Q.  I’ve applied for several jobs listed in company and agency websites, LinkedIn and other online sites.  I get automated responses from some and hear nothing from others.  When and how should I follow up and what should I say?   -KL

A.  Many online job listings are generic and don’t refer to specific jobs.  In many cases, those sites don’t have real jobs to fill.  They likely are building pipelines of potential candidates, selling job-search services or building marketing lists.  Don’t attempt to follow up with sites that don’t identify themselves or specify a specific job. 

If you’ve applied with an actual agency or company and have not heard back or received an auto-response, you should follow up by email a week after submitting your application.  If you received an auto-response, you need wait since a direct follow up might be irritating.  Don’t call unless you know someone in the organization.  If you know someone, change your strategy entirely.  Call the contact before submitting your application.  Many firms offer finder’s fees to employees who identify candidates who are eventually hired.  The insiders don’t get the bonus if you’ve already applied online. 

Email follow-up notes should be short and sweet, and should include another copy of your resume.  Don’t make the recipient search for the original application and resume.   Be sure to insert the job title in the subject line of your email.  Your note should simply indicate you submitted an online application a week ago and wanted to confirm receipt.  This is especially important if you didn’t hear back after your original submission.  Include a short one-paragraph summary of your experience, and end with a line saying you’re looking forward to hearing from them.  Until you’ve established actual in-person contact, it doesn’t help for you to request an interview or threaten to call them. 

If possible, direct your email follow-up to a real person, not a generic email address.  In cases where you don’t have a contact name, you should call the firm directly, ask the receptionist for the name of the HR director or hiring manager.   That individual will direct your follow up email to the correct individual.

Tags: Job Search · Off-the-Wall

8 responses so far ↓

  • 1 Dedalia // Sep 10, 2011 at 11:00 am

    Great tips for securing an interview from submitting an app online!

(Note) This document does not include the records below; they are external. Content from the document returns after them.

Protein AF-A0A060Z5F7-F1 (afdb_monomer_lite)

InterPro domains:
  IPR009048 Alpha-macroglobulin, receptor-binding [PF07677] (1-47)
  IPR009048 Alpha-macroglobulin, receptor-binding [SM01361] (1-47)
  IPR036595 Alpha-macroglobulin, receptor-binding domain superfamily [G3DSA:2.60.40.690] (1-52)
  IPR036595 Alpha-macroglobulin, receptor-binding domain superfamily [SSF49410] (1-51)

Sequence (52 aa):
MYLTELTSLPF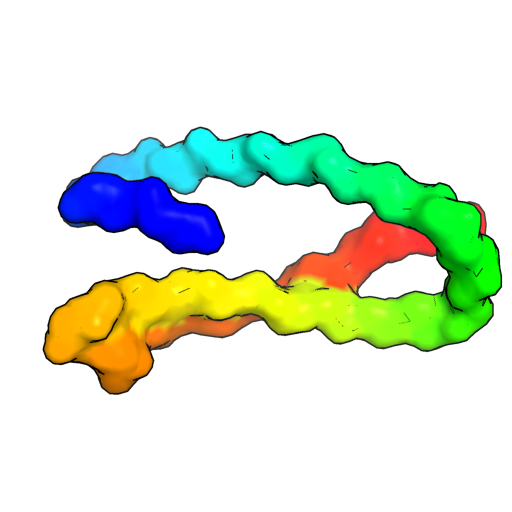HITLDIIQEFPVQNLKPAVVKIYDYYQPSDQAETEYVFPCK

Radius of gyration: 14.34 Å; chains: 1; bounding box: 31×22×36 Å

Secondary structure (DSSP, 8-state):
---S---SS----------SS--SSPPPEEEEEE-SS-TTSEEEEEE-----

pLDDT: mean 92.23, std 7.11, range [53.84, 97.94]

Organism: Oncorhynchus mykiss (NCBI:txid8022)

Foldseek 3Di:
DDDPDDDPDDDDDDDDDDDPDDDPPDDWDKDKDADPVGRVRIDIDTDDDPDD

Structure (mmCIF, N/CA/C/O backbone):
data_AF-A0A060Z5F7-F1
#
_entry.id   AF-A0A060Z5F7-F1
#
loop_
_atom_site.group_PDB
_atom_site.id
_atom_site.type_symbol
_atom_site.label_atom_id
_atom_site.label_alt_id
_atom_site.label_comp_id
_atom_site.label_asym_id
_atom_site.label_entity_id
_atom_site.label_seq_id
_atom_site.pdbx_PDB_ins_code
_atom_site.Cartn_x
_atom_site.Cartn_y
_atom_site.Cartn_z
_atom_site.occ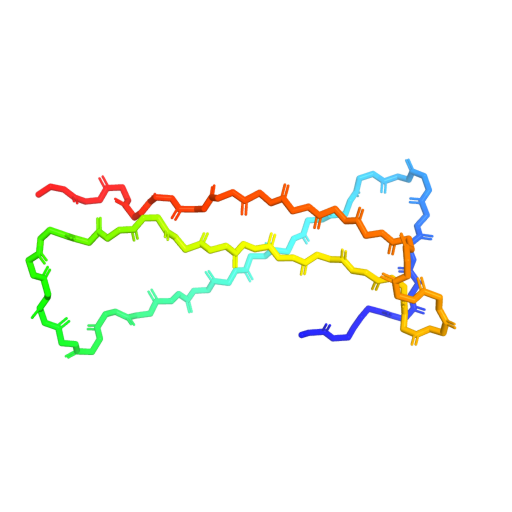upancy
_atom_site.B_iso_or_equiv
_atom_site.auth_seq_id
_atom_site.auth_comp_id
_atom_site.auth_asym_id
_atom_site.auth_atom_id
_atom_site.pdbx_PDB_model_num
ATOM 1 N N . MET A 1 1 ? 0.104 6.197 -4.453 1.00 91.00 1 MET A N 1
ATOM 2 C CA . MET A 1 1 ? 1.564 6.125 -4.238 1.00 91.00 1 MET A CA 1
ATOM 3 C C . MET A 1 1 ? 2.197 5.725 -5.552 1.00 91.00 1 MET A C 1
ATOM 5 O O . MET A 1 1 ? 1.622 4.870 -6.209 1.00 91.00 1 MET A O 1
ATOM 9 N N . TYR A 1 2 ? 3.307 6.345 -5.946 1.00 94.00 2 TYR A N 1
ATOM 10 C CA . TYR A 1 2 ? 4.020 5.981 -7.172 1.00 94.00 2 TYR A CA 1
ATOM 11 C C . TYR A 1 2 ? 5.292 5.232 -6.800 1.00 94.00 2 TYR A C 1
ATOM 13 O O . TYR A 1 2 ? 6.093 5.738 -6.015 1.00 94.00 2 TYR A O 1
ATOM 21 N N . LEU A 1 3 ? 5.441 4.028 -7.341 1.00 93.81 3 LEU A N 1
ATOM 22 C CA . LEU A 1 3 ? 6.664 3.241 -7.254 1.00 93.81 3 LEU A CA 1
ATOM 23 C C . LEU A 1 3 ? 7.372 3.363 -8.594 1.00 93.81 3 LEU A C 1
ATOM 25 O O . LEU A 1 3 ? 6.729 3.233 -9.632 1.00 93.81 3 LEU A O 1
ATOM 29 N N . THR A 1 4 ? 8.672 3.652 -8.569 1.00 93.38 4 THR A N 1
ATOM 30 C CA . THR A 1 4 ? 9.457 3.822 -9.798 1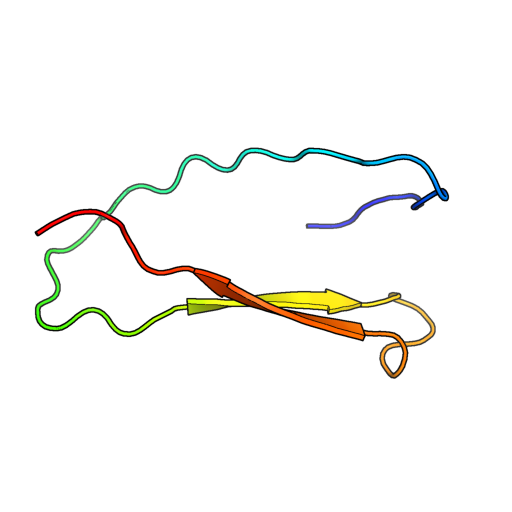.00 93.38 4 THR A CA 1
ATOM 31 C C . THR A 1 4 ? 9.515 2.527 -10.601 1.00 93.38 4 THR A C 1
ATOM 33 O O . THR A 1 4 ? 9.392 2.560 -11.819 1.00 93.38 4 THR A O 1
ATOM 36 N N . GLU A 1 5 ? 9.682 1.396 -9.915 1.00 91.81 5 GLU A N 1
ATOM 37 C CA . GLU A 1 5 ? 9.688 0.064 -10.510 1.00 91.81 5 GLU A CA 1
ATOM 38 C C . GLU A 1 5 ? 9.309 -0.996 -9.468 1.00 91.81 5 GLU A C 1
ATOM 40 O O . GLU A 1 5 ? 9.441 -0.783 -8.259 1.00 91.81 5 GLU A O 1
ATOM 45 N N . LEU A 1 6 ? 8.857 -2.150 -9.953 1.00 91.94 6 LEU A N 1
ATOM 46 C CA . LEU A 1 6 ? 8.708 -3.374 -9.175 1.00 91.94 6 LEU A CA 1
ATOM 47 C C . LEU A 1 6 ? 9.602 -4.450 -9.787 1.00 91.94 6 LEU A C 1
ATOM 49 O O . LEU A 1 6 ? 9.741 -4.542 -11.004 1.00 91.94 6 LEU A O 1
ATOM 53 N N . THR A 1 7 ? 10.194 -5.279 -8.934 1.00 92.12 7 THR A N 1
ATOM 54 C CA . THR A 1 7 ? 10.969 -6.453 -9.355 1.00 92.12 7 THR A CA 1
ATOM 55 C C . THR A 1 7 ? 10.267 -7.725 -8.886 1.00 92.12 7 THR A C 1
ATOM 57 O O . THR A 1 7 ? 9.221 -7.669 -8.244 1.00 92.12 7 THR A O 1
ATOM 60 N N . SER A 1 8 ? 10.846 -8.893 -9.165 1.00 92.12 8 SER A N 1
ATOM 61 C CA . SER A 1 8 ? 10.337 -10.166 -8.642 1.00 92.12 8 SER A CA 1
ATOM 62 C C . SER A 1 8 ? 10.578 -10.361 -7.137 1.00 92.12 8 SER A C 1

Very helpful!

  • 2 Madison Hrdlicka // Sep 13, 2011 at 11:22 am

    Great post! Very helpful. If you do receive an automated response, however, how much longer than a week would you suggest waiting to follow up?

  • 3 Culpwrit // Sep 13, 2011 at 7:59 pm

    Most companies prefer no follow-up contact; your resume is all they want to see. If you’re the anxious type, I recommend waiting 10 days to two weeks before following up if you’re responding to a just-posted opening–sooner if the job posting is older.

  • 4 Brynne // Sep 14, 2011 at 11:10 am

    How do you feel about emailing your resume to a company that is not advertising any open positions, because you are interested in working there? If this is okay, who should you contact?

  • 5 Culpwrit // Sep 14, 2011 at 12:53 pm

    Brynne: Sending “cold-call” resumes to companies isn’t normally very productive. However, it certainly doesn’t hurt to send resumes to organizations that are known to hire people throughout the year. Call the firm to determine who is responsible for recruiting and/or human resources. I’ve actually heard of people landing jobs through this method because their resume happens to land on the right desk at the right time. Odds aren’t great, but in this job market, it’s worth the effort. Good luck.

  • 6 Molly // Sep 14, 2011 at 7:00 pm

    This past week in one of my PR classes we were discussing signature lines on e-mails. In your opinion, what is too much to include in a signature line of a follow up e-mail to an application?

  • 7 Culpwrit // Sep 14, 2011 at 7:16 pm

    Molly: No rules on signature lines, but don’t use it to restate what’s said in the cover letter. For instance, I’ve seen signature lines mention college, graduation date, PRSSA and sorority titles–all of which are detailed in the cover letter. Keep your cover letter short and sweet, and don’t repeat yourself in the signature line.

  • 8 Karissa // Sep 15, 2011 at 10:38 am

    This is an issue that I’ve been thinking about for awhile as I am in the midst of a job hunt. Thanks for the tips! Hopefully they help me out!